Backward Chaining Method for Teaching Long-Term Care Residents to Stand Up from the Floor: A Pilot Randomized Controlled Trial
Round 1
Reviewer 1 Report
Comments and Suggestions for AuthorsDear Authors,
First and foremost, I would like to commend you for submitting this manuscript, which addresses a highly relevant and timely issue in the field of geriatric rehabilitation: the empowerment of older adults residing in long-term care facilities to independently get up from the floor after a fall, using the Backward Chaining Method. This topic holds significant implications for functional autonomy, fall prevention, and mobility promotion, particularly in institutional settings where research remains scarce.
The manuscript presents a solid methodological design (a single-blinded randomised controlled trial), with commendable participant adherence and promising results regarding reductions in fear of falling and improvements in life-space mobility—findings that are statistically significant and clinically meaningful.
However, I recommend that the authors consider the following points:
1. The title is too long and could be more concise.
2. Structural revision of tables and figures, particularly with regard to their graphic layout and typographical organisation, which currently make them difficult to understand. Greater clarity and consistency in presentation is recommended.
3. Clarification of the inclusion criteria, explicitly defining how participant participation was quantified and what threshold was used to determine sufficient adherence for inclusion in the per protocol analysis.
4. Justification and contextualisation of the measurement tools used (FES-I, TUG, Sit-to-Stand, NHLSD), especially with regard to their applicability and validation for the target population, particularly in the context of long-term care in Hungary.
5. Revision of the descriptive results section, reducing redundancy with information already contained in the tables. The inclusion of concise and interpretative comments would improve readability and conceptual clarity.
6. Critical deepening of the discussion, particularly with regard to the absence of statistically significant results in functional mobility and muscle strength. The authors should reflect on factors such as the duration of the intervention, the small sample size and the initial functional status of the participants.
7. Consider including in future suggestions the assessment of qualitative data: the lack of systematic collection of participants' and caregivers' perceptions represents a missed opportunity. Future studies could greatly benefit from the incorporation of qualitative methods to deepen the understanding of the subjective impact of the intervention.
In summary, this is a relevant and contextually innovative study with promising practical applicability in institutional care. The research helps to address a gap identified in the literature and, once the suggested revisions are implemented, may represent a valuable contribution to evidence-based practice.
Decision: Major revision required.
Comments for author File: Comments.pdf
It is recommended that the linguistic quality of the manuscript be improved through professional revision by a native English speaker, in order to ensure greater fluency, terminological precision, and grammatical accuracy.
Author Response
Please see the attachment.
Author Response File: Author Response.pdf
Reviewer 2 Report
Comments and Suggestions for AuthorsThe article submitted for review addresses an important topic in the field of geriatric care. The authors presented their research in an interesting way. Methodologically, the work is developed correctly. The selection of the research group described in detail. Standardized research tools were used. The results of the study developed correctly. However, the reviewer's reservation is the timeliness of the references compiled in the article. References count 43 items, of which as many as 25 are literature from more than 10 years. Please update the references in the article. The current literature adds to the value of the article.
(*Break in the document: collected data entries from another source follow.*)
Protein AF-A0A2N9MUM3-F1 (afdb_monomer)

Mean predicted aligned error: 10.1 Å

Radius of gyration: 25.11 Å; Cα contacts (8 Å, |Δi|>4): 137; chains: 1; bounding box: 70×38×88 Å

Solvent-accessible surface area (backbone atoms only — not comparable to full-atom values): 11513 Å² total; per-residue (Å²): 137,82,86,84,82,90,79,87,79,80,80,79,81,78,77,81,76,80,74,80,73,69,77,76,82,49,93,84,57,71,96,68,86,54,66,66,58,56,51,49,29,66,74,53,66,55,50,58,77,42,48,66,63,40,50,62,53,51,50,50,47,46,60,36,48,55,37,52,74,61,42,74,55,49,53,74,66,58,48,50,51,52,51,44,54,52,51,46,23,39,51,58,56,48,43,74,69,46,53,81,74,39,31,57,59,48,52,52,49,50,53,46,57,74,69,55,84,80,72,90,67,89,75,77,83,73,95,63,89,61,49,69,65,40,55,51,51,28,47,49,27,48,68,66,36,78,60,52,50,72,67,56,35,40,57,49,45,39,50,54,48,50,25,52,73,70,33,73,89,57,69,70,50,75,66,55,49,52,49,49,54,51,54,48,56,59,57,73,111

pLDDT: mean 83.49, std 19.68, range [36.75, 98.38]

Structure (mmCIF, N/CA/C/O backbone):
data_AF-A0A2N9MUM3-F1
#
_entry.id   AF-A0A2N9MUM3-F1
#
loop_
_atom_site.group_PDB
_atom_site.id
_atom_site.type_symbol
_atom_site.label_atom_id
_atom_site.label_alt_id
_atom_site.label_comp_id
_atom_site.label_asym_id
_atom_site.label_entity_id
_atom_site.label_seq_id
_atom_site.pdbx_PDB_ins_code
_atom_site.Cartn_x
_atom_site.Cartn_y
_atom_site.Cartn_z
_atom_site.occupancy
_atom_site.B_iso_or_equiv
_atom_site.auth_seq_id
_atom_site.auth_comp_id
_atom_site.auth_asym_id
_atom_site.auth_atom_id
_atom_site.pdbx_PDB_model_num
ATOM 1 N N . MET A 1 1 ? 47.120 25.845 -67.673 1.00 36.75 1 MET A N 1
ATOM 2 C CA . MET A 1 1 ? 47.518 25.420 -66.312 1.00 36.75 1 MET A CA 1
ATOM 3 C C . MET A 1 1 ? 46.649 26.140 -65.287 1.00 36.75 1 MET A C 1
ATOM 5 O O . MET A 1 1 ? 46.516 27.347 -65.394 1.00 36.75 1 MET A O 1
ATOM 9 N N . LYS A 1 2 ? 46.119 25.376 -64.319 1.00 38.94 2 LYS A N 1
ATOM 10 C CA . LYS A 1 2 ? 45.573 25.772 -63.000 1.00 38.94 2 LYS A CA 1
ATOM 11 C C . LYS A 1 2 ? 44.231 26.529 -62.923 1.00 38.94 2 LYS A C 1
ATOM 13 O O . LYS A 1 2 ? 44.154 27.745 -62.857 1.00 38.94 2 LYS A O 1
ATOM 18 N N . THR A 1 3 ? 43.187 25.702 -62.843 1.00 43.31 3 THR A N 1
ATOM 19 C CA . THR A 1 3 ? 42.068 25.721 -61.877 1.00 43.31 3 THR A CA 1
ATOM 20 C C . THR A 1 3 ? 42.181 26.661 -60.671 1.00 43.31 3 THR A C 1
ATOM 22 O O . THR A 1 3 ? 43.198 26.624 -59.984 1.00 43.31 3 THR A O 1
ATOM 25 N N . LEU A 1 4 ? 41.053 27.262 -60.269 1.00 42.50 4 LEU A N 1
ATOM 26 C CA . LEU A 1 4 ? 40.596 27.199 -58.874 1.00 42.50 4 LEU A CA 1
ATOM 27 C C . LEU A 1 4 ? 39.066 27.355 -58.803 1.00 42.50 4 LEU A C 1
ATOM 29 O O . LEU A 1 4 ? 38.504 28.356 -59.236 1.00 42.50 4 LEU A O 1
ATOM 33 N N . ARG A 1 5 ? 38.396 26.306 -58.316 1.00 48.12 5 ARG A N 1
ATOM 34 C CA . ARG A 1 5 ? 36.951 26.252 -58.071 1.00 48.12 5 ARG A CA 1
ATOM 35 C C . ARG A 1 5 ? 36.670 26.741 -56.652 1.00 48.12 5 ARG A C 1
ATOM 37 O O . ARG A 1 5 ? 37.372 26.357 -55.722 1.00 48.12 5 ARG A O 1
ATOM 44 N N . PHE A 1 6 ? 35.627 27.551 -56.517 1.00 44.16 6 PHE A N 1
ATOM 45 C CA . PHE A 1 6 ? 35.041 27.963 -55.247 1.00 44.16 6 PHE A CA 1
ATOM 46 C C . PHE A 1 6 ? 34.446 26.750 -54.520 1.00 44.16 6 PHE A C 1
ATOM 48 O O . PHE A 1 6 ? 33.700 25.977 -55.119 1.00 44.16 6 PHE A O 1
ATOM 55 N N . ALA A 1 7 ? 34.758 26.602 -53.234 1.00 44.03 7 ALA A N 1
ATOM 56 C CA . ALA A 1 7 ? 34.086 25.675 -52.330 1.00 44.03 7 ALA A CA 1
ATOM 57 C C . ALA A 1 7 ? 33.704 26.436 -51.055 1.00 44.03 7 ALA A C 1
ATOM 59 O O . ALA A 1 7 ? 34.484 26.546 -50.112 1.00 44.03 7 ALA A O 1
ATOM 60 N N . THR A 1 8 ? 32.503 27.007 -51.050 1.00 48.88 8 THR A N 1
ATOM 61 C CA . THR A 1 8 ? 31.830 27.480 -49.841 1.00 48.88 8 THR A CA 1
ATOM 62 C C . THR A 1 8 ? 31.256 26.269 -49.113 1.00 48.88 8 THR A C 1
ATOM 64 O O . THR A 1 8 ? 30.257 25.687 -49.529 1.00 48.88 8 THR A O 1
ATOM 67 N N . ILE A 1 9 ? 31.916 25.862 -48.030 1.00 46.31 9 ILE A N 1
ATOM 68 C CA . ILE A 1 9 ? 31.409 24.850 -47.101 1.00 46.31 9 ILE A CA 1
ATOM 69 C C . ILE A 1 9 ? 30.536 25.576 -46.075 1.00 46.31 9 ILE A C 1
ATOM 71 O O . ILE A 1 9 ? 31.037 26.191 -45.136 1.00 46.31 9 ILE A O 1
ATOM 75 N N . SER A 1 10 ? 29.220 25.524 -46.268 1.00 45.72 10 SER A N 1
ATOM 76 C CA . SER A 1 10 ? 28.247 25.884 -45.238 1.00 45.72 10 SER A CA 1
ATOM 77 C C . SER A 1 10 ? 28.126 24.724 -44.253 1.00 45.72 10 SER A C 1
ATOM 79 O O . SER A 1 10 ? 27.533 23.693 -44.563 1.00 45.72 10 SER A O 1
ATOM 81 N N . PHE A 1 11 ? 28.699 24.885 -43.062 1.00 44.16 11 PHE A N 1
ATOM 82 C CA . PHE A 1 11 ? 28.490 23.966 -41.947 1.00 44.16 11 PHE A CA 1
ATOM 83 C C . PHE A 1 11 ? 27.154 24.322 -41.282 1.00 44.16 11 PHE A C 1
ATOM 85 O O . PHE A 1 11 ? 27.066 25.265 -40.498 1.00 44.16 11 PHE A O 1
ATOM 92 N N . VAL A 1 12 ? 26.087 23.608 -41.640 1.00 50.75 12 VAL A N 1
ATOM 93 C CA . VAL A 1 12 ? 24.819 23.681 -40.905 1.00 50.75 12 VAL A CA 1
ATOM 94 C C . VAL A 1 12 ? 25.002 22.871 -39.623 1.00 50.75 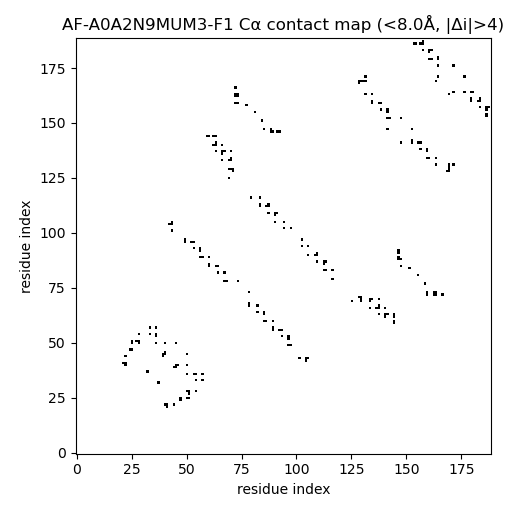12 VAL A C 1
ATOM 96 O O . VAL A 1 12 ? 25.000 21.643 -39.656 1.00 50.75 12 VAL A O 1
ATOM 99 N N . LEU A 1 13 ? 25.189 23.554 -38.489 1.00 46.06 13 LEU A N 1
ATOM 100 C CA . LEU A 1 13 ? 25.026 22.942 -37.171 1.00 46.06 13 LEU A CA 1
ATOM 101 C C . LEU A 1 13 ? 23.543 22.595 -36.995 1.00 46.06 13 LEU A C 1
ATOM 103 O O . LEU A 1 13 ? 22.731 23.445 -36.638 1.00 46.06 13 LEU A O 1
ATOM 107 N N . THR A 1 14 ? 23.182 21.340 -37.244 1.00 51.34 14 THR A N 1
ATOM 108 C CA . THR A 1 14 ? 21.908 20.783 -36.788 1.00 51.34 14 THR A CA 1
ATOM 109 C C . THR A 1 14 ? 21.979 20.589 -35.280 1.00 51.34 14 THR A C 1
ATOM 111 O O . THR A 1 14 ? 22.572 19.629 -34.786 1.00 51.34 14 THR A O 1
ATOM 114 N N . THR A 1 15 ? 21.376 21.508 -34.535 1.00 48.22 15 THR A N 1
ATOM 115 C CA . THR A 1 15 ? 21.023 21.294 -33.135 1.00 48.22 15 THR A CA 1
ATOM 116 C C . THR A 1 15 ? 19.940 20.215 -33.079 1.00 48.22 15 THR A C 1
ATOM 118 O O . THR A 1 15 ? 18.789 20.439 -33.445 1.00 48.22 15 THR A O 1
ATOM 121 N N . ALA A 1 16 ? 20.312 19.006 -32.654 1.00 47.00 16 ALA A N 1
ATOM 122 C CA . ALA A 1 16 ? 19.355 17.957 -32.332 1.00 47.00 16 ALA A CA 1
ATOM 123 C C . ALA A 1 16 ? 18.568 18.380 -31.081 1.00 47.00 16 ALA A C 1
ATOM 125 O O . ALA A 1 16 ? 18.982 18.143 -29.948 1.00 47.00 16 ALA A O 1
ATOM 126 N N . ALA A 1 17 ? 17.439 19.052 -31.291 1.00 46.16 17 ALA A N 1
ATOM 127 C CA . ALA A 1 17 ? 16.411 19.179 -30.276 1.00 46.16 17 ALA A CA 1
ATOM 128 C C . ALA A 1 17 ? 15.797 17.787 -30.075 1.00 46.16 17 ALA A C 1
ATOM 130 O O . ALA A 1 17 ? 15.010 17.321 -30.898 1.00 46.16 17 ALA A O 1
ATOM 131 N N . PHE A 1 18 ? 16.181 17.099 -28.998 1.00 42.00 18 PHE A N 1
ATOM 132 C CA . PHE A 1 18 ? 15.479 15.904 -28.541 1.00 42.00 18 PHE A CA 1
ATOM 133 C C . PHE A 1 18 ? 14.086 16.316 -28.054 1.00 42.00 18 PHE A C 1
ATOM 135 O O . PHE A 1 18 ? 13.861 16.552 -26.870 1.00 42.00 18 PHE A O 1
ATOM 142 N N . ALA A 1 19 ? 13.131 16.409 -28.977 1.00 42.91 19 ALA A N 1
ATOM 143 C CA . ALA A 1 19 ? 11.735 16.237 -28.631 1.00 42.91 19 ALA A CA 1
ATOM 144 C C . ALA A 1 19 ? 11.581 14.772 -28.201 1.00 42.91 19 ALA A C 1
ATOM 146 O O . ALA A 1 19 ? 11.568 13.873 -29.039 1.00 42.91 19 ALA A O 1
ATOM 147 N N . GLN A 1 20 ? 11.540 14.515 -26.892 1.00 40.75 20 GLN A N 1
ATOM 148 C CA . GLN A 1 20 ? 11.149 13.214 -26.352 1.00 40.75 20 GLN A CA 1
ATOM 149 C C . GLN A 1 20 ? 9.697 12.943 -26.763 1.00 40.75 20 GLN A C 1
ATOM 151 O O . GLN A 1 20 ? 8.751 13.296 -26.062 1.00 40.75 20 GLN A O 1
ATOM 156 N N . GLN A 1 21 ? 9.515 12.337 -27.934 1.00 41.22 21 GLN A N 1
ATOM 157 C CA . GLN A 1 21 ? 8.280 11.655 -28.280 1.00 41.22 21 GLN A CA 1
ATOM 158 C C . GLN A 1 21 ? 8.124 10.499 -27.297 1.00 41.22 21 GLN A C 1
ATOM 160 O O . GLN A 1 21 ? 8.897 9.542 -27.314 1.00 41.22 21 GLN A O 1
ATOM 165 N N . ALA A 1 22 ? 7.152 10.637 -26.393 1.00 54.09 22 ALA A N 1
ATOM 166 C CA . ALA A 1 22 ? 6.745 9.561 -25.507 1.00 54.09 22 ALA A CA 1
ATOM 167 C C . ALA A 1 22 ? 6.444 8.321 -26.359 1.00 54.09 22 ALA A C 1
ATOM 169 O O . ALA A 1 22 ? 5.754 8.422 -27.378 1.00 54.09 22 ALA A O 1
ATOM 170 N N . ALA A 1 23 ? 6.997 7.171 -25.969 1.00 58.88 23 ALA A N 1
ATOM 171 C CA . ALA A 1 23 ? 6.733 5.919 -26.662 1.00 58.88 23 ALA A CA 1
ATOM 172 C C . ALA A 1 23 ? 5.208 5.704 -26.767 1.00 58.88 23 ALA A C 1
ATOM 174 O O . ALA A 1 23 ? 4.502 5.943 -25.781 1.00 58.88 23 ALA A O 1
ATOM 175 N N . PRO A 1 24 ? 4.683 5.293 -27.937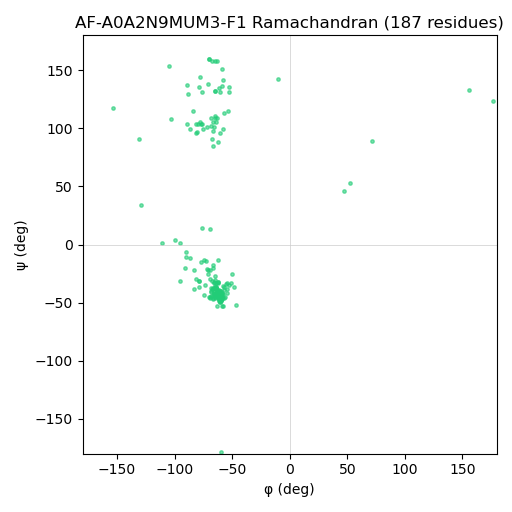 1.00 62.41 24 PRO A N 1
ATOM 176 C CA . PRO A 1 24 ? 3.253 5.071 -28.096 1.00 62.41 24 PRO A CA 1
ATOM 177 C C . PRO A 1 24 ? 2.763 4.024 -27.080 1.00 62.41 24 PRO A C 1
ATOM 179 O O . PRO A 1 24 ? 3.486 3.056 -26.814 1.00 62.41 24 PRO A O 1
ATOM 182 N N . PRO A 1 25 ? 1.556 4.197 -26.504 1.00 67.69 25 PRO A N 1
ATOM 183 C CA . PRO A 1 25 ? 1.000 3.230 -25.567 1.00 67.69 25 PRO A CA 1
ATOM 184 C C . PRO A 1 25 ? 0.877 1.856 -26.234 1.00 67.69 25 PRO A C 1
ATOM 186 O O . PRO A 1 25 ? 0.471 1.734 -27.390 1.00 67.69 25 PRO A O 1
ATOM 189 N N . CYS A 1 26 ? 1.265 0.818 -25.497 1.00 79.00 26 CYS A N 1
ATOM 190 C CA . CYS A 1 26 ? 1.251 -0.568 -25.957 1.00 79.00 26 CYS A CA 1
ATOM 191 C C . CYS A 1 26 ? -0.182 -1.007 -26.329 1.00 79.00 26 CYS A C 1
ATOM 193 O O . CYS A 1 26 ? -1.110 -0.827 -25.544 1.00 79.00 26 CYS A O 1
ATOM 195 N N . ALA A 1 27 ? -0.363 -1.611 -27.511 1.00 79.25 27 ALA A N 1
ATOM 196 C CA . ALA A 1 27 ? -1.680 -1.922 -28.091 1.00 79.25 27 ALA A CA 1
ATOM 197 C C . ALA A 1 27 ? -2.549 -2.908 -27.276 1.00 79.25 27 ALA A C 1
ATOM 199 O O . ALA A 1 27 ? -3.734 -3.045 -27.558 1.00 79.25 27 ALA A O 1
ATOM 200 N N . GLY A 1 28 ? -1.970 -3.598 -26.289 1.00 76.81 28 GLY A N 1
ATOM 201 C CA . GLY A 1 28 ? -2.675 -4.533 -25.405 1.00 76.81 28 GLY A CA 1
ATOM 202 C C . GLY A 1 28 ? -3.056 -3.964 -24.036 1.00 76.81 28 GLY A C 1
ATOM 203 O O . GLY A 1 28 ? -3.542 -4.719 -23.200 1.00 76.81 28 GLY A O 1
ATOM 204 N N . LEU A 1 29 ? -2.798 -2.679 -23.768 1.00 80.50 29 LEU A N 1
ATOM 205 C CA . LEU A 1 29 ? -3.203 -2.064 -22.505 1.00 80.50 29 LEU A CA 1
ATOM 206 C C . LEU A 1 29 ? -4.729 -1.884 -22.464 1.00 80.50 29 LEU A C 1
ATOM 208 O O . LEU A 1 29 ? -5.316 -1.476 -23.473 1.00 80.50 29 LEU A O 1
ATOM 212 N N . PRO A 1 30 ? -5.382 -2.163 -21.321 1.00 76.38 30 PRO A N 1
ATOM 213 C CA . PRO A 1 30 ? -6.811 -1.926 -21.175 1.00 76.38 30 PRO A CA 1
ATOM 214 C C . PRO A 1 30 ? -7.156 -0.445 -21.416 1.00 76.38 30 PRO A C 1
ATOM 216 O O . PRO A 1 30 ? -6.327 0.441 -21.183 1.00 76.38 30 PRO A O 1
ATOM 219 N N . PRO A 1 31 ? -8.379 -0.143 -21.893 1.00 66.50 31 PRO A N 1
ATOM 220 C CA . PRO A 1 31 ? -8.799 1.229 -22.131 1.00 66.50 31 PRO A CA 1
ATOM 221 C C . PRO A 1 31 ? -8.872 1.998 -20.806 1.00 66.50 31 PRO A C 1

In my opinion, the article should be improved by adding an up-to-date literature list.
Author Response
Please see the attachment.
Author Response File: Author Response.pdf
Reviewer 3 Report
Comments and Suggestions for AuthorsDear authors,
The study I have analyzed is a randomized, controlled, single-blind clinical trial. The objective was to determine the efficacy of teaching the transition from floor to standing using the backward chaining method and the degree of acceptability of this method. This is an interesting study with great application in clinical practice. The following are my concerns:
INTRODUCTION
- Authors should include some epidemiological data to support their claims.
MATERIALS AND METHODS
2.6. Acceptability:
- It is not very clear how user “acceptability” was measured. The authors should explain better how they analyzed this information.
- The exclusion criterion based on blood pressure should be included in section 2.2.
REFERENCES
- Many bibliographies are obsolete. The bibliographic citations used are more than 5 years old (76 %). The authors must update and arrange the bibliography.
- Some references are incomplete or have errors. In addition, the format of the references is not uniform. The authors should review this section.
Author Response
Please see the attachment.
Author Response File: Author Response.pdf
Round 2
Reviewer 2 Report
Comments and Suggestions for AuthorsI recomend the publication of the article.
Reviewer 3 Report
Comments and Suggestions for AuthorsDear authors,
Thanks for your reply. Congratulations on your work.